Leave the pictures aside. Retype exactly the lines from the top of the data below through the one holding "ATOM 27 N N".
### Source data ###
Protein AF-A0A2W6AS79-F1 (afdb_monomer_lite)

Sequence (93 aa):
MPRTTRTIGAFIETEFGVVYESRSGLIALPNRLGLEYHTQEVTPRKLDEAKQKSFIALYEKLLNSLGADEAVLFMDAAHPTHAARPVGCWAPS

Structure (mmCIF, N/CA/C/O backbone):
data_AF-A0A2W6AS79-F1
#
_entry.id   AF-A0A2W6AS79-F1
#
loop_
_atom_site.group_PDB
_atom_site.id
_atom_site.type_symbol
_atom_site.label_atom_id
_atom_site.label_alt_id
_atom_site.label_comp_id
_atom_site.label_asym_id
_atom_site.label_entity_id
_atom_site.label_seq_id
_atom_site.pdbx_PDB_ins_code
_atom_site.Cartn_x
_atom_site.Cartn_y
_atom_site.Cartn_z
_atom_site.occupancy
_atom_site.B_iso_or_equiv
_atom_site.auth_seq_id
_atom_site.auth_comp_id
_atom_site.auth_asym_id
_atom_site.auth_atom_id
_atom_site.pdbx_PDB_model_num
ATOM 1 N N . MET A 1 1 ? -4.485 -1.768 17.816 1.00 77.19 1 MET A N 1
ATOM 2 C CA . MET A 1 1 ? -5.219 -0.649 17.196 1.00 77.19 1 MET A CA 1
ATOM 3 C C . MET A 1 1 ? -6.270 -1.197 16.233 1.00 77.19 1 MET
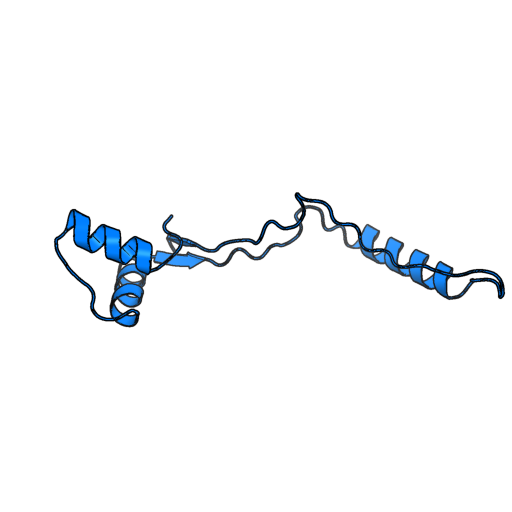 A C 1
ATOM 5 O O . MET A 1 1 ? -5.925 -2.066 15.430 1.00 77.19 1 MET A O 1
ATOM 9 N N . PRO A 1 2 ? -7.550 -0.796 16.347 1.00 84.56 2 PRO A N 1
ATOM 10 C CA . PRO A 1 2 ? -8.621 -1.294 15.486 1.00 84.56 2 PRO A CA 1
ATOM 11 C C . PRO A 1 2 ? -8.380 -0.899 14.024 1.00 84.56 2 PRO A C 1
ATOM 13 O O . PRO A 1 2 ? -7.935 0.205 13.722 1.00 84.56 2 PRO A O 1
ATOM 16 N N . ARG A 1 3 ? -8.659 -1.827 13.102 1.00 86.12 3 ARG A N 1
ATOM 17 C CA . ARG A 1 3 ? -8.362 -1.661 11.666 1.00 86.12 3 ARG A CA 1
ATOM 18 C C . ARG A 1 3 ? -9.516 -1.077 10.861 1.00 86.12 3 ARG A C 1
ATOM 20 O O . ARG A 1 3 ? -9.311 -0.588 9.760 1.00 86.12 3 ARG A O 1
ATOM 27 N N . THR A 1 4 ? -10.742 -1.162 11.372 1.00 88.75 4 THR A N 1
ATOM 28 C CA . THR A 1 4 ? -11.937 -0.738 10.635 1.00 88.75 4 THR A CA 1
ATOM 29 C C . THR A 1 4 ? -12.925 -0.038 11.554 1.00 88.75 4 THR A C 1
ATOM 31 O O . THR A 1 4 ? -13.023 -0.367 12.736 1.00 88.75 4 THR A O 1
ATOM 34 N N . THR A 1 5 ? -13.718 0.872 10.989 1.00 90.56 5 THR A N 1
ATOM 35 C CA . THR A 1 5 ? -14.833 1.525 11.691 1.00 90.56 5 THR A CA 1
ATOM 36 C C . THR A 1 5 ? -15.893 0.518 12.141 1.00 90.56 5 THR A C 1
ATOM 38 O O . THR A 1 5 ? -16.551 0.736 13.146 1.00 90.56 5 THR A O 1
ATOM 41 N N . ARG A 1 6 ? -16.029 -0.629 11.461 1.00 90.56 6 ARG A N 1
ATOM 42 C CA . ARG A 1 6 ? -16.958 -1.690 11.877 1.00 90.56 6 ARG A CA 1
ATOM 43 C C . ARG A 1 6 ? -16.532 -2.337 13.193 1.00 90.56 6 ARG A C 1
ATOM 45 O O . ARG A 1 6 ? -17.368 -2.572 14.053 1.00 90.56 6 ARG A O 1
ATOM 52 N N . THR A 1 7 ? -15.234 -2.596 13.358 1.00 91.75 7 THR A N 1
ATOM 53 C CA . THR A 1 7 ? -14.685 -3.126 14.616 1.00 91.75 7 THR A CA 1
ATOM 54 C C . THR A 1 7 ? -14.884 -2.138 15.765 1.00 91.75 7 THR A C 1
ATOM 56 O O . THR A 1 7 ? -15.211 -2.555 16.868 1.00 91.75 7 THR A O 1
ATOM 59 N N . ILE A 1 8 ? -14.733 -0.837 15.495 1.00 92.19 8 ILE A N 1
ATOM 60 C CA . ILE A 1 8 ? -14.990 0.223 16.480 1.00 92.19 8 ILE A CA 1
ATOM 61 C C . ILE A 1 8 ? -16.479 0.262 16.852 1.00 92.19 8 ILE A C 1
ATOM 63 O O . ILE A 1 8 ? -16.805 0.315 18.030 1.00 92.19 8 ILE A O 1
ATOM 67 N N . GLY A 1 9 ? -17.380 0.174 15.870 1.00 93.94 9 GLY A N 1
ATOM 68 C CA . GLY A 1 9 ? -18.827 0.180 16.108 1.00 93.94 9 GLY A CA 1
ATOM 69 C C . GLY A 1 9 ? -19.289 -0.998 16.960 1.00 93.94 9 GLY A C 1
ATOM 70 O O . GLY A 1 9 ? -19.988 -0.792 17.943 1.00 93.94 9 GLY A O 1
ATOM 71 N N . ALA A 1 10 ? -18.821 -2.207 16.638 1.00 94.31 10 ALA A N 1
ATOM 72 C CA . ALA A 1 10 ? -19.144 -3.412 17.403 1.00 94.31 10 ALA A CA 1
ATOM 73 C C . ALA A 1 10 ? -18.650 -3.337 18.859 1.00 94.31 10 ALA A C 1
ATOM 75 O O . ALA A 1 10 ? -19.340 -3.780 19.772 1.00 94.31 10 ALA A O 1
ATOM 76 N N . PHE A 1 11 ? -17.468 -2.752 19.085 1.00 94.12 11 PHE A N 1
ATOM 77 C CA . PHE A 1 11 ? -16.962 -2.502 20.435 1.00 94.12 11 PHE A CA 1
ATOM 78 C C . PHE A 1 1
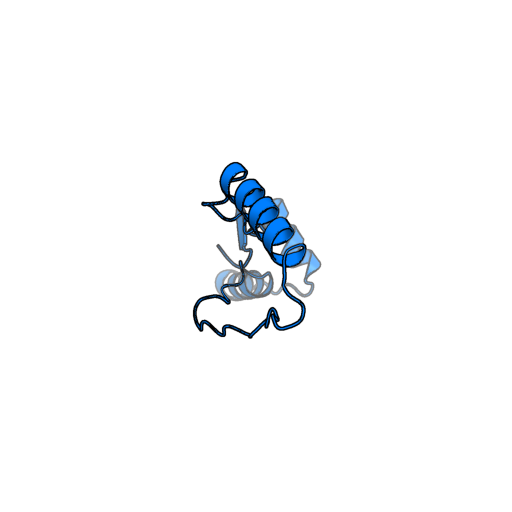1 ? -17.856 -1.518 21.196 1.00 94.12 11 PHE A C 1
ATOM 80 O O . PHE A 1 11 ? -18.224 -1.789 22.333 1.00 94.12 11 PHE A O 1
ATOM 87 N N . ILE A 1 12 ? -18.246 -0.406 20.565 1.00 94.00 12 ILE A N 1
ATOM 88 C CA . ILE A 1 12 ? -19.095 0.602 21.210 1.00 94.00 12 ILE A CA 1
ATOM 89 C C . ILE A 1 12 ? -20.465 0.027 21.583 1.00 94.00 12 ILE A C 1
ATOM 91 O O . ILE A 1 12 ? -20.962 0.277 22.679 1.00 94.00 12 ILE A O 1
ATOM 95 N N . GLU A 1 13 ? -21.058 -0.755 20.687 1.00 95.69 13 GLU A N 1
ATOM 96 C CA . GLU A 1 13 ? -22.325 -1.437 20.941 1.00 95.69 13 GLU A CA 1
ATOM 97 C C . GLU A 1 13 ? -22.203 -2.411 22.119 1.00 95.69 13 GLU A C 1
###
*Task answer*:
Protein AF-A0A2W6AS79-F1 (afdb_monomer_lite)

Sequence (93 aa):
MPRTTRTIGAFIETEFGVVYESRSGLIALPNRLGLEYHTQEVTPRKLDEAKQKSFIALYEKLLNSLGADEAVLFMDAAHPTHAARPVGCWAPS

Structure (mmCIF, N/CA/C/O backbone):
data_AF-A0A2W6AS79-F1
#
_entry.id   AF-A0A2W6AS79-F1
#
loop_
_atom_site.group_PDB
_atom_site.id
_atom_site.type_symbol
_atom_site.label_atom_id
_atom_site.label_alt_id
_atom_site.label_comp_id
_atom_site.label_asym_id
_atom_site.label_entity_id
_atom_site.label_seq_id
_atom_site.pdbx_PDB_ins_code
_atom_site.Cartn_x
_atom_site.Cartn_y
_atom_site.Cartn_z
_atom_site.occupancy
_atom_site.B_iso_or_equiv
_atom_site.auth_seq_id
_atom_site.auth_comp_id
_atom_site.auth_asym_id
_atom_site.auth_atom_id
_atom_site.pdbx_PDB_model_num
ATOM 1 N N . MET A 1 1 ? -4.485 -1.768 17.816 1.00 77.19 1 MET A N 1
ATOM 2 C CA . MET A 1 1 ? -5.219 -0.649 17.196 1.00 77.19 1 MET A CA 1
ATOM 3 C C . MET A 1 1 ? -6.270 -1.197 16.233 1.00 77.19 1 MET
 A C 1
ATOM 5 O O . MET A 1 1 ? -5.925 -2.066 15.430 1.00 77.19 1 MET A O 1
ATOM 9 N N . PRO A 1 2 ? -7.550 -0.796 16.347 1.00 84.56 2 PRO A N 1
ATOM 10 C CA . PRO A 1 2 ? -8.621 -1.294 15.486 1.00 84.56 2 PRO A CA 1
ATOM 11 C C . PRO A 1 2 ? -8.380 -0.899 14.024 1.00 84.56 2 PRO A C 1
ATOM 13 O O . PRO A 1 2 ? -7.935 0.205 13.722 1.00 84.56 2 PRO A O 1
ATOM 16 N N . ARG A 1 3 ? -8.659 -1.827 13.102 1.00 86.12 3 ARG A N 1
ATOM 17 C CA . ARG A 1 3 ? -8.362 -1.661 11.666 1.00 86.12 3 ARG A CA 1
ATOM 18 C C . ARG A 1 3 ? -9.516 -1.077 10.861 1.00 86.12 3 ARG A C 1
ATOM 20 O O . ARG A 1 3 ? -9.311 -0.588 9.760 1.00 86.12 3 ARG A O 1
ATOM 27 N N . THR A 1 4 ? -10.742 -1.162 11.372 1.00 88.75 4 THR A N 1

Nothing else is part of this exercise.